Joshua Treadway, a friend of Michael's, was questioned and gave a detailed confession after many hours of interrogation. Aaron Houser, a mutual friend of the boys, was questioned and did not confess but presented a "hypothetical" and incriminating account of the crime under prompting by police interrogators using the Reid Technique. All three boys subsequently recanted their statements, claiming coercion.

Crowe's confession and Houser's statements to police were later thrown out as coerced by a judge; part of Treadway's confession was also ruled inadmissible. Later all charges were dropped against each of the three boys. Prosecutors later charged an unrelated party with the crime. His defense team argued that the three boys who were first charged had been responsible.

The charges against the three boys were dismissed without prejudice (which would allow charges to be reinstated at a later date) after DNA testing linked a neighborhood transient, Richard Tuite, to Stephanie's blood. Embarrassed by the reversal, the Escondido police and the San Diego County District Attorney let the case languish without charges for two years. In 2001 the District Attorney and San Diego County Sheriff's Department asked that the case be taken over by the California Department of Justice.[59]

Tuite was convicted of the murder in 2004, but the conviction was overturned. At the second trial in 2013, the jury found him not guilty. The murder of Stephanie Crowe remains unsolved.[60] In 2012, Superior Court Judge Kenneth So made the rare ruling that Michael Crowe, Treadway, and Houser were factually innocent of the charges, permanently dismissing the City of Escondido case against them.[61]

A TV movie was made about the case called The Interrogation of Michael Crowe (2002).[62]

Corethian Bell (2000)

In 2000, Corethian Bell, who has a diagnosis of mental retardation, was accused of murdering his mother, Netta Bell, after he had found her body and called police in Cook County, Illinois. Police questioned him for more than 50 hours. He said he eventually confessed to the murder of his mother because police hit him so hard he was knocked off his chair, and because he thought that if he confessed, the interrogations would stop. He believed that he would be able to explain himself to a judge and be set free. His confession was videotaped, but his interrogation was not. At the time Cook County prosecutors were required to videotape murder confessions, but not the preceding interrogations. With his confession on tape, Bell was tried, convicted, and sentenced to jail.

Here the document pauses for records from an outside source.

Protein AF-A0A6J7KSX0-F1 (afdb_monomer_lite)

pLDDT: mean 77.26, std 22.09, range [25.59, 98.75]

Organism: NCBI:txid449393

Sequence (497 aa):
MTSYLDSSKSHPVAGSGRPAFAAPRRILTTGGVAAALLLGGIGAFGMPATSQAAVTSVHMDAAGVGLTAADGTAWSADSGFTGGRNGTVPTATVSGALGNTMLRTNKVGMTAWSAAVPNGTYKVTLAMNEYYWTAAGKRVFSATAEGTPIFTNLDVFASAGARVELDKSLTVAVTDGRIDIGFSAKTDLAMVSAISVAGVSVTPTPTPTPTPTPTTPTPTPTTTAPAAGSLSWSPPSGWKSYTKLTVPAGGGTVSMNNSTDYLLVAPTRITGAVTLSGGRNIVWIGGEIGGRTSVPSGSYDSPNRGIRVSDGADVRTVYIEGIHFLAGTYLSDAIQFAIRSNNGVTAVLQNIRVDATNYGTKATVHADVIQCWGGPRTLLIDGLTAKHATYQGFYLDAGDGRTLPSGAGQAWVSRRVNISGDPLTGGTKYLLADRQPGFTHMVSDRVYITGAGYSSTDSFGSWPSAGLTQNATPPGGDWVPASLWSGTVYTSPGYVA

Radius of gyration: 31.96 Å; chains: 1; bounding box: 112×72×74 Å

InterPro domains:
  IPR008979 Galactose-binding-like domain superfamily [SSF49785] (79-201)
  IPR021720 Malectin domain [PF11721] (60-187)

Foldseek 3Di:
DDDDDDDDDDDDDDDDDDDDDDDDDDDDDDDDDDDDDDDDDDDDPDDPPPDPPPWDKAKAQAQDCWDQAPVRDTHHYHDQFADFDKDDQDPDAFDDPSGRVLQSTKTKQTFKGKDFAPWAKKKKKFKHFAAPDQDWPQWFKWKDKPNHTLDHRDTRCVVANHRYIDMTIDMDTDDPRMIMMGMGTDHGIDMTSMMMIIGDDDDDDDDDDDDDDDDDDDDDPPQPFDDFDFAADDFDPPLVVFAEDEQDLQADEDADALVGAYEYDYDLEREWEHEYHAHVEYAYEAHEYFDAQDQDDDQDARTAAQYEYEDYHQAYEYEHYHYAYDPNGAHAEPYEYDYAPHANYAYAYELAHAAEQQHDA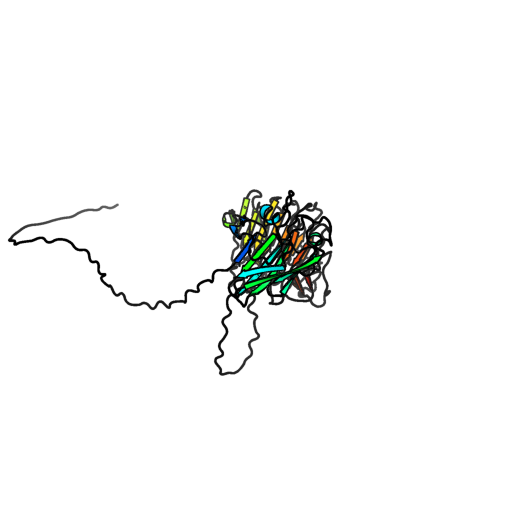PVGGHREPYEYLQDYQEAHYAFYEYNEYQAEYYAYDNDNVHDHHDDPDREHEHHQAEHEYDNSVPHYAANAEDDDPPPHHYYAAQHEYAYPPPDQPGHHDDHDPVRYDTNDAGDRHGSNDPVCAPPSRHDRSHHDD

Secondary structure (DSSP, 8-state):
---------------------------------PPPPP-PPP--------------EEEEETTS--EE-TTSPEEBPS-SEEEEEE----SS--BSTTHHHHTT--EEEEEEEEEE--SEEEEEEEEE-B-S-SSTTSSEEEEEETTEEEEEEEEHHHHH-BTB-EEEEEEEEE-SSEEEEEEEEEES--EESEEEEEE-----PPP-----------------PPP-PPBS----TTGGGSEEEEPPTT-EEEEE-TT-EEEEE--SEE-S-EEEEE-SEEEEEEEEE----SPPPSSSSTTT-SEEE----SEEEEEEEEEEE-TTS--S-SEEE--SS-SEEEEEEEEEEEEEE-S--TTS---EEEEEES--SEEEEEEEEEEEESSEEEEEE--SSSPPP-SS---EEEEEEEEEE-GGGS----SEEE-S-TTS-EEEEEEEEEESSS-TT-EES----TTEEES---TTS-SS-GGGEETTEE----B--

Structure (mmCIF, N/CA/C/O backbone):
data_AF-A0A6J7KSX0-F1
#
_entry.id   AF-A0A6J7KSX0-F1
#
loop_
_atom_site.group_PDB
_atom_site.id
_atom_site.type_symbol
_atom_site.label_atom_id
_atom_site.label_alt_id
_atom_site.label_comp_id
_atom_site.label_asym_id
_atom_site.label_entity_id
_atom_site.label_seq_id
_atom_site.pdbx_PDB_ins_code
_atom_site.Cartn_x
_atom_site.Cartn_y
_atom_site.Cartn_z
_atom_site.occupancy
_atom_site.B_iso_or_equiv
_atom_site.auth_seq_id
_atom_site.auth_comp_id
_atom_site.auth_asym_id
_atom_site.auth_atom_id
_atom_site.pdbx_PDB_model_num
ATOM 1 N N . MET A 1 1 ? -53.137 29.305 36.437 1.00 38.88 1 MET A N 1
ATOM 2 C CA . MET A 1 1 ? -53.975 29.775 35.315 1.00 38.88 1 MET A CA 1
ATOM 3 C C . MET A 1 1 ? -54.025 28.635 34.304 1.00 38.88 1 MET A C 1
ATOM 5 O O . MET A 1 1 ? -52.968 28.293 33.799 1.00 38.88 1 MET A O 1
ATOM 9 N N . THR A 1 2 ? -55.137 27.931 34.079 1.00 39.25 2 THR A N 1
ATOM 10 C CA . THR A 1 2 ? -56.495 28.058 34.664 1.00 39.25 2 THR A CA 1
ATOM 11 C C . THR A 1 2 ? -57.180 26.670 34.680 1.00 39.25 2 THR A C 1
ATOM 13 O O . THR A 1 2 ? -56.760 25.785 33.941 1.00 39.25 2 THR A O 1
ATOM 16 N N . SER A 1 3 ? -58.168 26.452 35.558 1.00 34.62 3 SER A N 1
ATOM 17 C CA . SER A 1 3 ? -58.954 25.203 35.716 1.00 34.62 3 SER A CA 1
ATOM 18 C C . SER A 1 3 ? -59.885 24.923 34.511 1.00 34.62 3 SER A C 1
ATOM 20 O O . SER A 1 3 ? -60.126 25.844 33.737 1.00 34.62 3 SER A O 1
ATOM 22 N N . TYR A 1 4 ? -60.393 23.718 34.193 1.00 31.55 4 TYR A N 1
ATOM 23 C CA . TYR A 1 4 ? -60.777 22.484 34.932 1.00 31.55 4 TYR A CA 1
ATOM 24 C C . TYR A 1 4 ? -62.200 22.509 35.560 1.00 31.55 4 TYR A C 1
ATOM 26 O O . TYR A 1 4 ? -62.539 23.477 36.235 1.00 31.55 4 TYR A O 1
ATOM 34 N N . LEU A 1 5 ? -62.959 21.402 35.387 1.00 34.16 5 LEU A N 1
ATOM 35 C CA . LEU A 1 5 ? -64.350 21.106 35.851 1.00 34.16 5 LEU A CA 1
ATOM 36 C C . LEU A 1 5 ? -65.507 21.845 35.109 1.00 34.16 5 LEU A C 1
ATOM 38 O O . LEU A 1 5 ? -65.259 22.865 34.477 1.00 34.16 5 LEU A O 1
ATOM 42 N N . ASP A 1 6 ? -66.774 21.380 35.091 1.00 33.28 6 ASP A N 1
ATOM 43 C CA . ASP A 1 6 ? -67.413 20.181 35.699 1.00 33.28 6 ASP A CA 1
ATOM 44 C C . ASP A 1 6 ? -68.544 19.566 34.810 1.00 33.28 6 ASP A C 1
ATOM 46 O O . ASP A 1 6 ? -68.951 20.111 33.787 1.00 33.28 6 ASP A O 1
ATOM 50 N N . SER A 1 7 ? -69.043 18.409 35.249 1.00 31.53 7 SER A N 1
ATOM 51 C CA . SER A 1 7 ? -70.157 17.556 34.809 1.00 31.53 7 SER A CA 1
ATOM 52 C C . SER A 1 7 ? -71.588 18.060 35.112 1.00 31.53 7 SER A C 1
ATOM 54 O O . SER A 1 7 ? -71.765 18.987 35.899 1.00 31.53 7 SER A O 1
ATOM 56 N N . SER A 1 8 ? -72.618 17.374 34.557 1.00 31.78 8 SER A N 1
ATOM 57 C CA . SER A 1 8 ? -73.923 16.958 35.177 1.00 31.78 8 SER A CA 1
ATOM 58 C C . SER A 1 8 ? -75.089 16.834 34.150 1.00 31.78 8 SER A C 1
ATOM 60 O O . SER A 1 8 ? -74.901 17.256 33.016 1.00 31.78 8 SER A O 1
ATOM 62 N N . LYS A 1 9 ? -76.325 16.330 34.400 1.00 33.22 9 LYS A N 1
ATOM 63 C CA . LYS A 1 9 ? -76.966 15.213 35.185 1.00 33.22 9 LYS A CA 1
ATOM 64 C C . LYS A 1 9 ? -78.456 15.107 34.717 1.00 33.22 9 LYS A C 1
ATOM 66 O O . LYS A 1 9 ? -78.973 16.110 34.247 1.00 33.22 9 LYS A O 1
ATOM 71 N N . SER A 1 10 ? -79.266 14.044 34.881 1.00 31.70 10 SER A N 1
ATOM 72 C CA . SER A 1 10 ? -79.074 12.570 34.921 1.00 31.70 10 SER A CA 1
ATOM 73 C C . SER A 1 10 ? -80.428 11.837 35.166 1.00 31.70 10 SER A C 1
ATOM 75 O O . SER A 1 10 ? -81.153 12.271 36.057 1.00 31.70 10 SER A O 1
ATOM 77 N N . HIS A 1 11 ? -80.678 10.668 34.535 1.00 27.47 11 HIS A N 1
ATOM 78 C CA . HIS A 1 11 ? -81.726 9.655 34.891 1.00 27.47 11 HIS A CA 1
ATOM 79 C C . HIS A 1 11 ? -83.223 10.034 34.655 1.00 27.47 11 HIS A C 1
ATOM 81 O O . HIS A 1 11 ? -83.459 11.182 34.282 1.00 27.47 11 HIS A O 1
ATOM 87 N N . PRO A 1 12 ? -84.250 9.150 34.880 1.00 46.69 12 PRO A N 1
ATOM 88 C CA . PRO A 1 12 ? -84.280 7.685 35.200 1.00 46.69 12 PRO A CA 1
ATOM 89 C C . PRO A 1 12 ? -85.328 6.784 34.439 1.00 46.69 12 PRO A C 1
ATOM 91 O O . PRO A 1 12 ? -86.286 7.309 33.897 1.00 46.69 12 PRO A O 1
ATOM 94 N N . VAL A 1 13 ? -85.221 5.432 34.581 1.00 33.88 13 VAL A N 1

When the DNA at the crime scene was finally tested a year later, it matched that of a serial rapist named DeShawn Boyd. He was already in prison after having been convicted of three other violent sexual assaults, all in the same neighborhood as the Netta Bell murder. Bell filed a civil lawsuit with the help of Herschella Conyers and her University of Chicago Law School students, which was settled by the city in 2006 for $1 million.[63]

Kevin Fox (2004)

Kevin Fox was interrogated for 14 hours by Will County, Illinois, police before he confessed to the 2004 murder of his 3-year-old daughter, Riley. He was convicted and sentenced to jail. His confession was later ruled to have been coerced. Because of DNA testing, police later identified Scott Eby as the killer. He was a neighbor living a few miles from the Fox family at the time of Riley's murder. Police identified him as the killer while he was serving a 14-year sentence for sex crimes. After questioning and confrontation with the DNA results, Eby confessed and later pleaded guilty.

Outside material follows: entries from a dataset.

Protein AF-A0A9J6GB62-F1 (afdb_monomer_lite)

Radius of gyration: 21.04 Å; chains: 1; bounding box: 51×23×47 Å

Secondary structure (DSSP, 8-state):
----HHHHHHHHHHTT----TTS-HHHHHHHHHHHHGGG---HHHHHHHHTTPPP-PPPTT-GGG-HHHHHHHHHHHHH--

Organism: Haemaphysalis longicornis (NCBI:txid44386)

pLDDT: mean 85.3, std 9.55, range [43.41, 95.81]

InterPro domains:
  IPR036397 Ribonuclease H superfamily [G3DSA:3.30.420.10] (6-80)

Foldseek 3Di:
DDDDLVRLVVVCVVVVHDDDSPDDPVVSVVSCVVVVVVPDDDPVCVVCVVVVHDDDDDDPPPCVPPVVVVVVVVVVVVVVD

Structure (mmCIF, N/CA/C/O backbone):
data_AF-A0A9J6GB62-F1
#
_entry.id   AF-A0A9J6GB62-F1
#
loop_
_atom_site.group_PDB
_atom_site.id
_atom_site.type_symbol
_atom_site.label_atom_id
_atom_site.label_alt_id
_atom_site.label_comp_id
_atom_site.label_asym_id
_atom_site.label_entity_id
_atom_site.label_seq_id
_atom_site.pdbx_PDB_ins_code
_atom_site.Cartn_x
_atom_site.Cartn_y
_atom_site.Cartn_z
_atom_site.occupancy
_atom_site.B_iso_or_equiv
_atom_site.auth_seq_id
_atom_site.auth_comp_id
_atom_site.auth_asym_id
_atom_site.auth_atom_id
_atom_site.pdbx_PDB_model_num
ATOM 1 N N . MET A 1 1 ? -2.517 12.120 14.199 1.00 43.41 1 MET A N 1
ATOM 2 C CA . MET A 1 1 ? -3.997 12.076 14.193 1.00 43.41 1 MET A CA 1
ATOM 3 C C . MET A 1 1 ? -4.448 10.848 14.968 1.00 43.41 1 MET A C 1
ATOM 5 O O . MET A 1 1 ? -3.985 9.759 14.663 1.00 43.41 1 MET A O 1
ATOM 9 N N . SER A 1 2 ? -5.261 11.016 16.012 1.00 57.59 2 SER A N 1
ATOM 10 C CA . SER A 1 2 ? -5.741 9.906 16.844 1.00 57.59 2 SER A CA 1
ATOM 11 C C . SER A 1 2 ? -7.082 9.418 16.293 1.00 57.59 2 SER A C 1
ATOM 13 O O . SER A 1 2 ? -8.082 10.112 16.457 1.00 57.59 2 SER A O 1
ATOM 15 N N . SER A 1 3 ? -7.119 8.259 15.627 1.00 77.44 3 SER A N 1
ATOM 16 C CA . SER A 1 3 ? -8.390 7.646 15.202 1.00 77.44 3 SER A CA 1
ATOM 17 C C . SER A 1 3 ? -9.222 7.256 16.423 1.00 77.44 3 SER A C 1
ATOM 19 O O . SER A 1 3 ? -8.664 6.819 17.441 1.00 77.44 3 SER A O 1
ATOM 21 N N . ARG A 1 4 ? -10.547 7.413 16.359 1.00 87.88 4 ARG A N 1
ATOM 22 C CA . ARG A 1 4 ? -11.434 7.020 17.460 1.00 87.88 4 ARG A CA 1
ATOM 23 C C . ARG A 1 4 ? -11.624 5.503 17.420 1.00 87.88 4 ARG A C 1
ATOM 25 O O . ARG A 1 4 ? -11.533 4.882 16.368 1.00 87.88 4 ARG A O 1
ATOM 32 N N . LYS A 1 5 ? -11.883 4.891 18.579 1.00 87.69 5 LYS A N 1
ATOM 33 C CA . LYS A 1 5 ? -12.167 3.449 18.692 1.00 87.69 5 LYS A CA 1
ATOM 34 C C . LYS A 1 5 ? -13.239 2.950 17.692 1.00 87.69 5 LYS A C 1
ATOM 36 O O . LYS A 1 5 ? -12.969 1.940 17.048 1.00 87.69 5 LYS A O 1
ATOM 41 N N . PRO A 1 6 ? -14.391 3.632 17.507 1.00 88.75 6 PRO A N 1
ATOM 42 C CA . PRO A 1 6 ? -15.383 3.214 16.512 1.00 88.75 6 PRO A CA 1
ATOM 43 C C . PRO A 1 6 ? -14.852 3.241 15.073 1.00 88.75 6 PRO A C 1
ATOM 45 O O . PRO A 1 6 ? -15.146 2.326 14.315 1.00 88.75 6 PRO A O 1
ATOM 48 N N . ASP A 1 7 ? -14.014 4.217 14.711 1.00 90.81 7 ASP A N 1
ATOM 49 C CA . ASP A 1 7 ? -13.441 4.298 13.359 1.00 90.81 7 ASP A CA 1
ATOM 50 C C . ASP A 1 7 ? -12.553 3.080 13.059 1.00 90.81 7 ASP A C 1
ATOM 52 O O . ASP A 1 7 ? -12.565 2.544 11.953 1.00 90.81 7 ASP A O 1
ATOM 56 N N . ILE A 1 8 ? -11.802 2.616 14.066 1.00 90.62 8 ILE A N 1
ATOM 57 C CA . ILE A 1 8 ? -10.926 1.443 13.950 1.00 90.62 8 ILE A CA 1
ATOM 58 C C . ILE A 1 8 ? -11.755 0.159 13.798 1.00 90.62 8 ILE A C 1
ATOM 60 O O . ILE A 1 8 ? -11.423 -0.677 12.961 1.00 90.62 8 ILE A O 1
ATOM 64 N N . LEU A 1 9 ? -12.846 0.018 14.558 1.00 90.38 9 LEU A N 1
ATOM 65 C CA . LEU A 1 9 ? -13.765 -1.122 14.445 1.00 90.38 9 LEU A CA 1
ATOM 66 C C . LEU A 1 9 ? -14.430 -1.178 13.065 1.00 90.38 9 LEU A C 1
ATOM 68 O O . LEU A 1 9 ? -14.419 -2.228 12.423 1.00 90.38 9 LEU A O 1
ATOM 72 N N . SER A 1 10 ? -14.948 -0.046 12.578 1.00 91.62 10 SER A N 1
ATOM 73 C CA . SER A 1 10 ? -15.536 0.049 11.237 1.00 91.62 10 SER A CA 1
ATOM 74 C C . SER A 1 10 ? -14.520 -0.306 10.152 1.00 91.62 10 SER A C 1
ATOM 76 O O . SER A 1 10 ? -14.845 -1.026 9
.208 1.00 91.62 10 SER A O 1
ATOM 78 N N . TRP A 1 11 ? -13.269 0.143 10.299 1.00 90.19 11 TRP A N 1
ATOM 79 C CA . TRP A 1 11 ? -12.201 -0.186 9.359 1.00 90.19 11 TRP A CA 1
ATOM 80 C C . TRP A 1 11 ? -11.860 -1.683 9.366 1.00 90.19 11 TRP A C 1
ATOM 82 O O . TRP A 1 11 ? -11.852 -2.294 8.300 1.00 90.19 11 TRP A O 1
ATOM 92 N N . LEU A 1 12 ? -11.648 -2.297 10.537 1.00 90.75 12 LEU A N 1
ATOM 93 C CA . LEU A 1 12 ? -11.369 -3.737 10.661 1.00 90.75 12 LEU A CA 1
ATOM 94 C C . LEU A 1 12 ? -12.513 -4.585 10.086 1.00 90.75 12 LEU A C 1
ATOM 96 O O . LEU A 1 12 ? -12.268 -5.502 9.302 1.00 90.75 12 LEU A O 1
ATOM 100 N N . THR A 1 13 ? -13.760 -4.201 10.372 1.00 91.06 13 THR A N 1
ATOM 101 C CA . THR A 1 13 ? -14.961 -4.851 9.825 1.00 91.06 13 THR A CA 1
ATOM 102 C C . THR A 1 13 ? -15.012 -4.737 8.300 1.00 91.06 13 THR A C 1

Kevin Fox was released after serving eight months in jail. The Fox family eventually won an $8 million civil judgment against the county government.[64]

Laverne Pavlinac (1990)

Laverne Pavlinac confessed that she and her boyfriend murdered a woman in Oregon in 1990. They were convicted and sentenced to prison. Five years later, Keith Hunter Jesperson confessed to a series of murders, including that of the woman. Pavlinac had become obsessed with details of the crime during interrogation by police. She later said she confessed to get out of the abusive relationship with the boyfriend. Her boyfriend purportedly confessed in order to avoid the death penalty.